I do like a good Philly cheesesteak I must admit …
belgianwaffle says
Philly cheesesteak- all your calories for the next 12 months.
Ellen says
This was amazing. What an epic adventure. How did you ever find Corinne in the first place?
town mouse says
Every trip to the US is a growth ring …
Nani says
This is a really great travel report.
One correction: I am an American with permanent residency in Germany (been living and working here for 25+ years), and I CANNOT vote here. Neither local elections, nor federal ones.
TheWOL says
In re: the Texas lady who was unfazed by a three hour drive from Dublin to Cork, not bragging, just saying that the State of Texas covers 432,265 square km (about 10 times the size of the Isle of Erin). Because we have to drive a while to get anywhere, we typically do not measure trips in distance but in driving time. Some of my cousins live nine hours (about 900 km) away at the other end of the state (I live in the square bit at the top next door to Oklahoma; they live at the other end next door to Louisiana) (If the Good Lord is willing and the creeks don’t rise, we can do the drive on 2 tanks of gas, as I have done several times.) Several cousins live about five hours (550 km) away deep in the heart of the Dallas/Fort Worth metroplex (where driving is not for the faint of heart). (This is the voice of experience speaking.) My cousins who live in New Mexico (which is a US state next door to Texas on the other side, not another country) think nothing of making the four hour (400 km) drive over of a morning (changing time zones in the process) so that they can visit awhile with my 99-year-old mom (Aunt Fluffy), we go out to eat, then they drive back home. Compared to the distances we have to deal with, a three-hour trip from Dublin to Cork, even driving on the wrong side of the road, is a piece of cake.
belgianwaffle says
Ellen, yes epic adventure – Corinne was a friend of an Argentinian classmate of Mr. Waffle’s from college. TM, yes, a definite growth ring.
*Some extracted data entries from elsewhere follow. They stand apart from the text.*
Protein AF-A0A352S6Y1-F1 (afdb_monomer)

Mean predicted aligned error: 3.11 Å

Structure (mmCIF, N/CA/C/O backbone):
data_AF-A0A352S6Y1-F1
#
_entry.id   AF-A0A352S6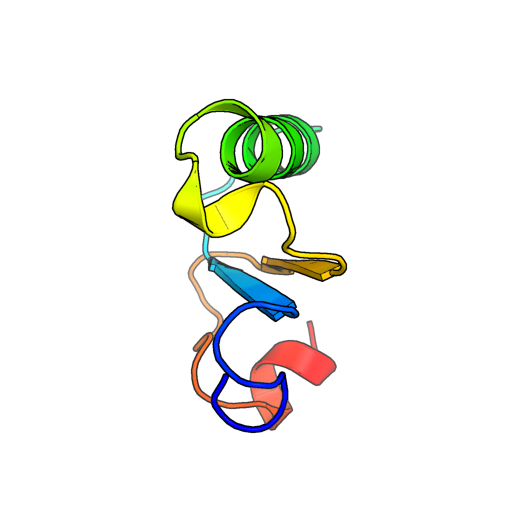Y1-F1
#
loop_
_atom_site.group_PDB
_atom_site.id
_atom_site.type_symbol
_atom_site.label_atom_id
_atom_site.label_alt_id
_atom_site.label_comp_id
_atom_site.label_asym_id
_atom_site.label_entity_id
_atom_site.label_seq_id
_atom_site.pdbx_PDB_ins_code
_atom_site.Cartn_x
_atom_site.Cartn_y
_atom_site.Cartn_z
_atom_site.occupancy
_atom_site.B_iso_or_equiv
_atom_site.auth_seq_id
_atom_site.auth_comp_id
_atom_site.auth_asym_id
_atom_site.auth_atom_id
_atom_site.pdbx_PDB_model_num
ATOM 1 N N . PRO A 1 1 ? 2.228 -6.039 -8.789 1.00 81.75 1 PRO A N 1
ATOM 2 C CA . PRO A 1 1 ? 1.875 -5.993 -10.229 1.00 81.75 1 PRO A CA 1
ATOM 3 C C . PRO A 1 1 ? 3.046 -6.407 -11.137 1.00 81.75 1 PRO A C 1
ATOM 5 O O . PRO A 1 1 ? 4.173 -5.961 -10.898 1.00 81.75 1 PRO A O 1
ATOM 8 N N . PRO A 1 2 ? 2.803 -7.239 -12.165 1.00 81.19 2 PRO A N 1
ATOM 9 C CA . PRO A 1 2 ? 3.812 -7.592 -13.165 1.00 81.19 2 PRO A CA 1
ATOM 10 C C . PRO A 1 2 ? 4.392 -6.366 -13.883 1.00 81.19 2 PRO A C 1
ATOM 12 O O . PRO A 1 2 ? 5.595 -6.334 -14.138 1.00 81.19 2 PRO A O 1
ATOM 15 N N . GLU A 1 3 ? 3.591 -5.313 -14.109 1.00 84.00 3 GLU A N 1
ATOM 16 C CA . GLU A 1 3 ? 4.059 -4.074 -14.758 1.00 84.00 3 GLU A CA 1
ATOM 17 C C . GLU A 1 3 ? 5.084 -3.314 -13.896 1.00 84.00 3 GLU A C 1
ATOM 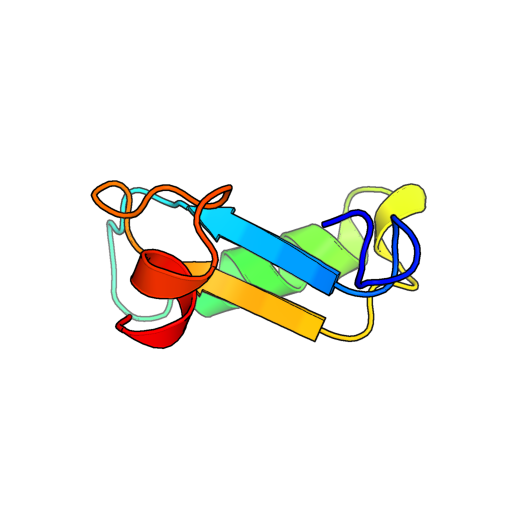19 O O . GLU A 1 3 ? 5.938 -2.597 -14.409 1.00 84.00 3 GLU A O 1
ATOM 24 N N . GLY A 1 4 ? 5.071 -3.531 -12.577 1.00 84.94 4 GLY A N 1
ATOM 25 C CA . GLY A 1 4 ? 6.053 -3.002 -11.624 1.00 84.94 4 GLY A CA 1
ATOM 26 C C . GLY A 1 4 ? 7.328 -3.845 -11.514 1.00 84.94 4 GLY A C 1
ATOM 27 O O . GLY A 1 4 ? 7.957 -3.868 -10.452 1.00 84.94 4 GLY A O 1
ATOM 28 N N . CYS A 1 5 ? 7.680 -4.595 -12.562 1.00 87.50 5 CYS A N 1
ATOM 29 C CA . CYS A 1 5 ? 8.773 -5.570 -12.566 1.00 87.50 5 CYS A CA 1
ATOM 30 C C . CYS A 1 5 ? 8.692 -6.553 -11.384 1.00 87.50 5 CYS A C 1
ATOM 32 O O . CYS A 1 5 ? 9.709 -6.848 -10.765 1.00 87.50 5 CYS A O 1
ATOM 34 N N . SER A 1 6 ? 7.488 -7.004 -11.022 1.00 82.81 6 SER A N 1
ATOM 35 C CA . SER A 1 6 ? 7.195 -7.978 -9.951 1.00 82.81 6 SER A CA 1
ATOM 36 C C . SER A 1 6 ? 7.544 -7.584 -8.505 1.00 82.81 6 SER A C 1
ATOM 38 O O . SER A 1 6 ? 6.927 -8.125 -7.592 1.00 82.81 6 SER A O 1
ATOM 40 N N . TYR A 1 7 ? 8.483 -6.663 -8.261 1.00 89.12 7 TYR A N 1
ATOM 41 C CA . TYR A 1 7 ? 8.966 -6.341 -6.907 1.00 89.12 7 TYR A CA 1
ATOM 42 C C . TYR A 1 7 ? 9.104 -4.842 -6.605 1.00 89.12 7 TYR A C 1
ATOM 44 O O . TYR A 1 7 ? 9.313 -4.481 -5.446 1.00 89.12 7 TYR A O 1
ATOM 52 N N . ARG A 1 8 ? 9.016 -3.949 -7.604 1.00 91.75 8 ARG A N 1
ATOM 53 C CA . ARG A 1 8 ? 9.268 -2.507 -7.398 1.00 91.75 8 ARG A CA 1
ATOM 54 C C . ARG A 1 8 ? 8.056 -1.749 -6.865 1.00 91.75 8 ARG A C 1
ATOM 56 O O . ARG A 1 8 ? 8.242 -0.677 -6.293 1.00 91.75 8 ARG A O 1
ATOM 63 N N . ILE A 1 9 ? 6.858 -2.303 -7.049 1.00 93.38 9 ILE A N 1
ATOM 64 C CA . ILE A 1 9 ? 5.591 -1.732 -6.590 1.00 93.38 9 ILE A CA 1
ATOM 65 C C . ILE A 1 9 ? 4.828 -2.792 -5.798 1.00 93.38 9 ILE A C 1
ATOM 67 O O . ILE A 1 9 ? 4.609 -3.896 -6.304 1.00 93.38 9 ILE A O 1
ATOM 71 N N . ALA A 1 10 ? 4.393 -2.438 -4.593 1.00 94.12 10 ALA A N 1
ATOM 72 C CA . ALA A 1 10 ? 3.431 -3.201 -3.809 1.00 94.12 10 ALA A CA 1
ATOM 73 C C . ALA A 1 10 ? 2.150 -2.382 -3.629 1.00 94.12 10 ALA A C 1
ATOM 75 O O . ALA A 1 10 ? 2.208 -1.195 -3.312 1.00 94.12 10 ALA A O 1
ATOM 76 N N . VAL A 1 11 ? 1.006 -3.033 -3.823 1.00 95.12 11 VAL A N 1
ATOM 77 C CA . VAL A 1 11 ? -0.315 -2.493 -3.488 1.00 95.12 11 VAL A CA 1
ATOM 78 C C . VAL A 1 11 ? -0.852 -3.350 -2.351 1.00 95.12 11 VAL A C 1
ATOM 80 O O . VAL A 1 11 ? -0.828 -4.579 -2.447 1.00 95.12 11 VAL A O 1
ATOM 83 N N . VAL A 1 12 ? -1.250 -2.718 -1.253 1.00 95.19 12 VAL A N 1
ATOM 84 C CA . VAL A 1 12 ? -1.669 -3.395 -0.021 1.00 95.19 12 VAL A CA 1
ATOM 85 C C . VAL A 1 12 ? -3.034 -2.861 0.382 1.00 95.19 12 VAL A C 1
ATOM 87 O O . VAL A 1 12 ? -3.144 -1.674 0.675 1.00 95.19 12 VAL A O 1
ATOM 90 N N . SER A 1 13 ? -4.048 -3.726 0.432 1.00 96.31 13 SER A N 1
ATOM 91 C CA . SER A 1 13 ? -5.318 -3.374 1.066 1.00 96.31 13 SER A CA 1
ATOM 92 C C . SER A 1 13 ? -5.265 -3.664 2.561 1.00 96.31 13 SER A C 1
ATOM 94 O O . SER A 1 13 ? -4.621 -4.620 3.012 1.00 96.31 13 SER A O 1
ATOM 96 N N . MET A 1 14 ? -5.907 -2.814 3.355 1.00 95.56 14 MET A N 1
ATOM 97 C CA . MET A 1 14 ? -5.960 -2.973 4.804 1.00 95.56 14 MET A CA 1
ATOM 98 C C . MET A 1 14 ? -7.296 -2.530 5.385 1.00 95.56 14 MET A C 1
ATOM 100 O O . MET A 1 14 ? -7.892 -1.556 4.950 1.00 95.56 14 MET A O 1
ATOM 104 N N . LYS A 1 15 ? -7.704 -3.184 6.475 1.00 96.44 15 LYS A N 1
ATOM 105 C CA . LYS A 1 15 ? -8.820 -2.724 7.307 1.00 96.44 15 LYS A CA 1
ATOM 106 C C . LYS A 1 15 ? -8.328 -1.661 8.279 1.00 96.44 15 LYS A C 1
ATOM 108 O O . LYS A 1 15 ? -7.626 -1.955 9.255 1.00 96.44 15 LYS A O 1
ATOM 113 N N . LYS A 1 16 ? -8.639 -0.400 8.002 1.00 95.69 16 LYS A N 1
ATOM 114 C CA . LYS A 1 16 ? -8.172 0.732 8.806 1.00 95.69 16 LYS A CA 1
ATOM 115 C C . LYS A 1 16 ? -8.877 0.795 10.162 1.00 95.69 16 LYS A C 1
ATOM 117 O O . LYS A 1 16 ? -10.092 0.867 10.239 1.00 95.69 16 LYS A O 1
ATOM 122 N N . ALA A 1 17 ? -8.089 0.818 11.242 1.00 96.06 17 ALA A N 1
ATOM 123 C CA . ALA A 1 17 ? -8.599 0.870 12.614 1.00 96.06 17 ALA A CA 1
ATOM 124 C C . ALA A 1 17 ? -8.319 2.207 13.324 1.00 96.06 17 ALA A C 1
ATOM 126 O O . ALA A 1 17 ? -9.006 2.553 14.278 1.00 96.06 17 ALA A O 1
ATOM 127 N N . TYR A 1 18 ? -7.302 2.961 12.891 1.00 95.81 18 TYR A N 1
ATOM 128 C CA . TYR A 1 18 ? -6.920 4.232 13.511 1.00 95.81 18 TYR A CA 1
ATOM 129 C C . TYR A 1 18 ? -6.171 5.153 12.532 1.00 95.81 18 TYR A C 1
ATOM 131 O O . TYR A 1 18 ? -5.654 4.722 11.495 1.00 95.81 18 TYR A O 1
ATOM 139 N N . ALA A 1 19 ? -6.101 6.447 12.854 1.00 95.69 19 ALA A N 1
ATOM 1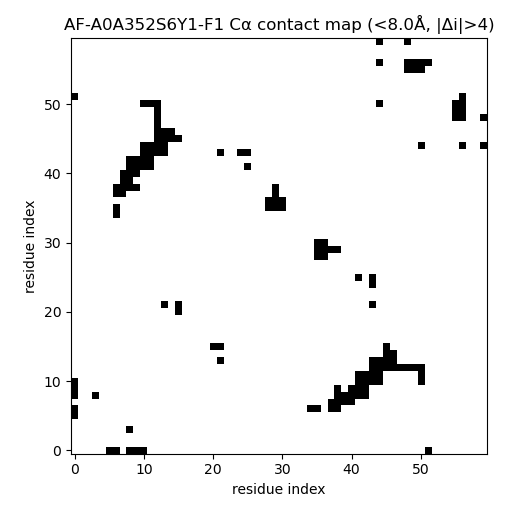40 C CA . ALA A 1 19 ? -5.385 7.433 12.046 1.00 95.69 19 ALA A CA 1
ATOM 141 C C . ALA A 1 19 ? -3.871 7.149 12.033 1.00 95.69 19 ALA A C 1
ATOM 143 O O . ALA A 1 19 ? -3.256 6.924 13.070 1.00 95.69 19 ALA A O 1
ATOM 144 N N . GLY A 1 20 ? -3.255 7.143 10.848 1.00 94.56 20 GLY A N 1
ATOM 145 C CA . GLY A 1 20 ? -1.836 6.801 10.686 1.00 94.56 20 GLY A CA 1
ATOM 146 C C . GLY A 1 20 ? -1.536 5.299 10.588 1.00 94.56 20 GLY A C 1
ATOM 147 O O . GLY A 1 20 ? -0.377 4.939 10.378 1.00 94.56 20 GLY A O 1
ATOM 148 N N . HIS A 1 21 ? -2.549 4.425 10.653 1.00 96.38 21 HIS A N 1
ATOM 149 C CA . HIS A 1 21 ? -2.377 2.976 10.494 1.00 96.38 21 HIS A CA 1
ATOM 150 C C . HIS A 1 21 ? -1.685 2.606 9.163 1.00 96.38 21 HIS A C 1
ATOM 152 O O . HIS A 1 21 ? -0.783 1.772 9.163 1.00 96.38 21 HIS A O 1
ATOM 158 N N . ALA A 1 22 ? -1.981 3.324 8.071 1.00 95.44 22 ALA A N 1
ATOM 159 C CA . ALA A 1 22 ? -1.331 3.128 6.770 1.00 95.44 22 ALA A CA 1
ATOM 160 C C . ALA A 1 22 ? 0.200 3.297 6.818 1.00 95.44 22 ALA A C 1
ATOM 162 O O . ALA A 1 22 ? 0.931 2.468 6.286 1.00 95.44 22 ALA A O 1
ATOM 163 N N . LYS A 1 23 ? 0.714 4.310 7.534 1.00 95.25 23 LYS A N 1
ATOM 164 C CA . LYS A 1 23 ? 2.168 4.528 7.664 1.00 95.25 23 LYS A CA 1
ATOM 165 C C . LYS A 1 23 ? 2.852 3.357 8.367 1.00 95.25 23 LYS A C 1
ATOM 167 O O . LYS A 1 23 ? 3.944 2.958 7.975 1.00 95.25 23 LYS A O 1
ATOM 172 N N . ARG A 1 24 ? 2.200 2.776 9.380 1.00 95.06 24 ARG A N 1
ATOM 173 C CA . ARG A 1 24 ? 2.708 1.580 10.070 1.00 95.06 24 ARG A CA 1
ATOM 174 C C . ARG A 1 24 ? 2.820 0.394 9.113 1.00 95.06 24 ARG A C 1
ATOM 176 O O . ARG A 1 24 ? 3.829 -0.303 9.151 1.00 95.06 24 ARG A O 1
ATOM 183 N N . VAL A 1 25 ? 1.822 0.191 8.251 1.00 95.00 25 VAL A N 1
ATOM 184 C CA . VAL A 1 25 ? 1.853 -0.866 7.228 1.00 95.00 25 VAL A CA 1
ATOM 185 C C . VAL A 1 25 ? 2.985 -0.620 6.229 1.00 95.00 25 VAL A C 1
ATOM 187 O O . VAL A 1 25 ? 3.767 -1.533 5.983 1.00 95.00 25 VAL A O 1
ATOM 190 N N . MET A 1 26 ? 3.156 0.613 5.738 1.00 94.50 26 MET A N 1
ATOM 191 C CA . MET A 1 26 ? 4.251 0.962 4.817 1.00 94.50 26 MET A CA 1
ATOM 192 C C . MET A 1 26 ? 5.631 0.633 5.402 1.00 94.50 26 MET A C 1
ATOM 194 O O . MET A 1 26 ? 6.429 -0.049 4.761 1.00 94.50 26 MET A O 1
ATOM 198 N N . PHE A 1 27 ? 5.906 1.051 6.642 1.00 94.12 27 PHE A N 1
ATOM 199 C CA . PHE A 1 27 ? 7.175 0.718 7.297 1.00 94.12 27 PHE A CA 1
ATOM 200 C C . PHE A 1 27 ? 7.318 -0.783 7.580 1.00 94.12 27 PHE A C 1
ATOM 202 O O . PHE A 1 27 ? 8.427 -1.314 7.501 1.00 94.12 27 PHE A O 1
ATOM 209 N N . GLY A 1 28 ? 6.217 -1.483 7.864 1.00 94.31 28 GLY A N 1
ATOM 210 C CA . GLY A 1 28 ? 6.210 -2.938 8.016 1.00 94.31 28 GLY A CA 1
ATOM 211 C C . GLY A 1 28 ? 6.627 -3.657 6.733 1.00 94.31 28 GLY A C 1
ATOM 212 O O . GLY A 1 28 ? 7.487 -4.533 6.778 1.00 94.31 28 GLY A O 1
ATOM 213 N N . VAL A 1 29 ? 6.095 -3.240 5.581 1.00 93.00 29 VAL A N 1
ATOM 214 C CA . VAL A 1 29 ? 6.442 -3.819 4.272 1.00 93.00 29 VAL A CA 1
ATOM 215 C C . VAL A 1 29 ? 7.936 -3.655 3.971 1.00 93.00 29 VAL A C 1
ATOM 217 O O . VAL A 1 29 ? 8.570 -4.617 3.549 1.00 93.00 29 VAL A O 1
ATOM 220 N N . TRP A 1 30 ? 8.534 -2.495 4.256 1.00 93.19 30 TRP A N 1
ATOM 221 C CA . TRP A 1 30 ? 9.970 -2.286 4.023 1.00 93.19 30 TRP A CA 1
ATOM 222 C C . TRP A 1 30 ? 10.903 -3.026 4.985 1.00 93.19 30 TRP A C 1
ATOM 224 O O . TRP A 1 30 ? 12.040 -3.317 4.617 1.00 93.19 30 TRP A O 1
ATOM 234 N N . SER A 1 31 ? 10.465 -3.291 6.216 1.00 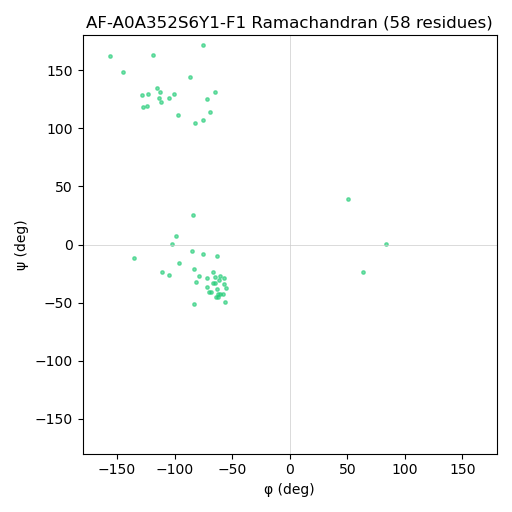90.56 31 SER A N 1
ATOM 235 C CA . SER A 1 31 ? 11.350 -3.784 7.281 1.00 90.56 31 SER A CA 1
ATOM 236 C C . SER A 1 31 ? 11.193 -5.268 7.596 1.00 90.56 31 SER A C 1
ATOM 238 O O . SER A 1 31 ? 12.142 -5.882 8.079 1.00 90.56 31 SER A O 1
ATOM 240 N N . PHE A 1 32 ? 10.025 -5.859 7.337 1.00 91.81 32 PHE A N 1
ATOM 241 C CA . PHE A 1 32 ? 9.717 -7.193 7.847 1.00 91.81 32 PHE A CA 1
ATOM 242 C C . PHE A 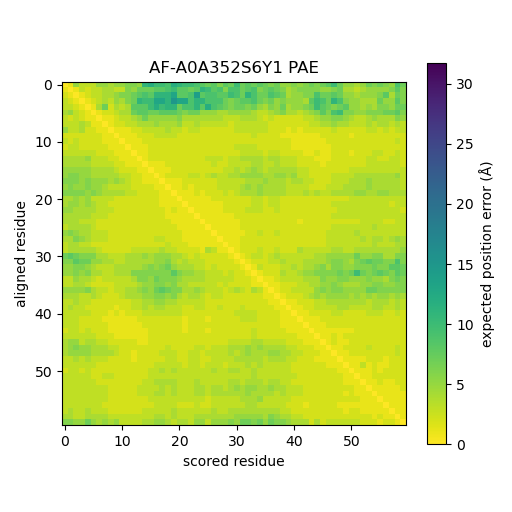1 32 ? 10.287 -8.321 6.977 1.00 91.81 32 PHE A C 1
ATOM 244 O O . PHE A 1 32 ? 10.968 -9.210 7.484 1.00 91.81 32 PHE A O 1
ATOM 251 N N . LEU A 1 33 ? 10.042 -8.294 5.662 1.00 90.31 33 LEU A N 1
ATOM 252 C CA . LEU A 1 33 ? 10.490 -9.343 4.741 1.00 90.31 33 LEU A CA 1
ATOM 253 C C . LEU A 1 33 ? 11.556 -8.818 3.787 1.00 90.31 33 LEU A C 1
ATOM 255 O O . LEU A 1 33 ? 11.358 -7.824 3.089 1.00 90.31 33 LEU A O 1
ATOM 259 N N . ARG A 1 34 ? 12.656 -9.569 3.659 1.00 88.94 34 ARG A N 1
ATOM 260 C CA . ARG A 1 34 ? 13.778 -9.222 2.767 1.00 88.94 34 ARG A CA 1
ATOM 261 C C . ARG A 1 34 ? 13.363 -9.043 1.304 1.00 88.94 34 ARG A C 1
ATOM 263 O O . ARG A 1 34 ? 13.976 -8.259 0.589 1.00 88.94 34 ARG A O 1
ATOM 270 N N . GLN A 1 35 ? 12.309 -9.736 0.874 1.00 84.44 35 GLN A N 1
ATOM 271 C CA . GLN A 1 35 ? 11.774 -9.655 -0.487 1.00 84.44 35 GLN A CA 1
ATOM 272 C C . GLN A 1 35 ? 11.206 -8.268 -0.834 1.00 84.44 35 GLN A C 1
ATOM 274 O O . GLN A 1 35 ? 11.249 -7.874 -1.997 1.00 84.44 35 GLN A O 1
ATOM 279 N N . PHE A 1 36 ? 10.725 -7.515 0.159 1.00 89.19 36 PHE A N 1
ATOM 280 C CA . PHE A 1 36 ? 10.089 -6.207 -0.037 1.00 89.19 36 PHE A CA 1
ATOM 281 C C . PHE A 1 36 ? 10.997 -5.016 0.312 1.00 89.19 36 PHE A C 1
ATOM 283 O O . PHE A 1 36 ? 10.611 -3.862 0.140 1.00 89.19 36 PHE A O 1
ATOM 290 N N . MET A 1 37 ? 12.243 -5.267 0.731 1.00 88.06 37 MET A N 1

Nani, I am surprised to hear that although, I was getting at the social issues angle rather than the residency one. I don’t really know what the rules are as regards non-citizens though I imagine they vary considerable. Based on what I heard, Argentina seems to have a pretty relaxed approach to this.
WoL, I am slightly astounded by this. The time, the distance. I never want to drive in the heart of the Dallas/Fort Worth metroplex. About 25 years ago, I had to drive around the outskirts of Boston and I am still in mild recovery.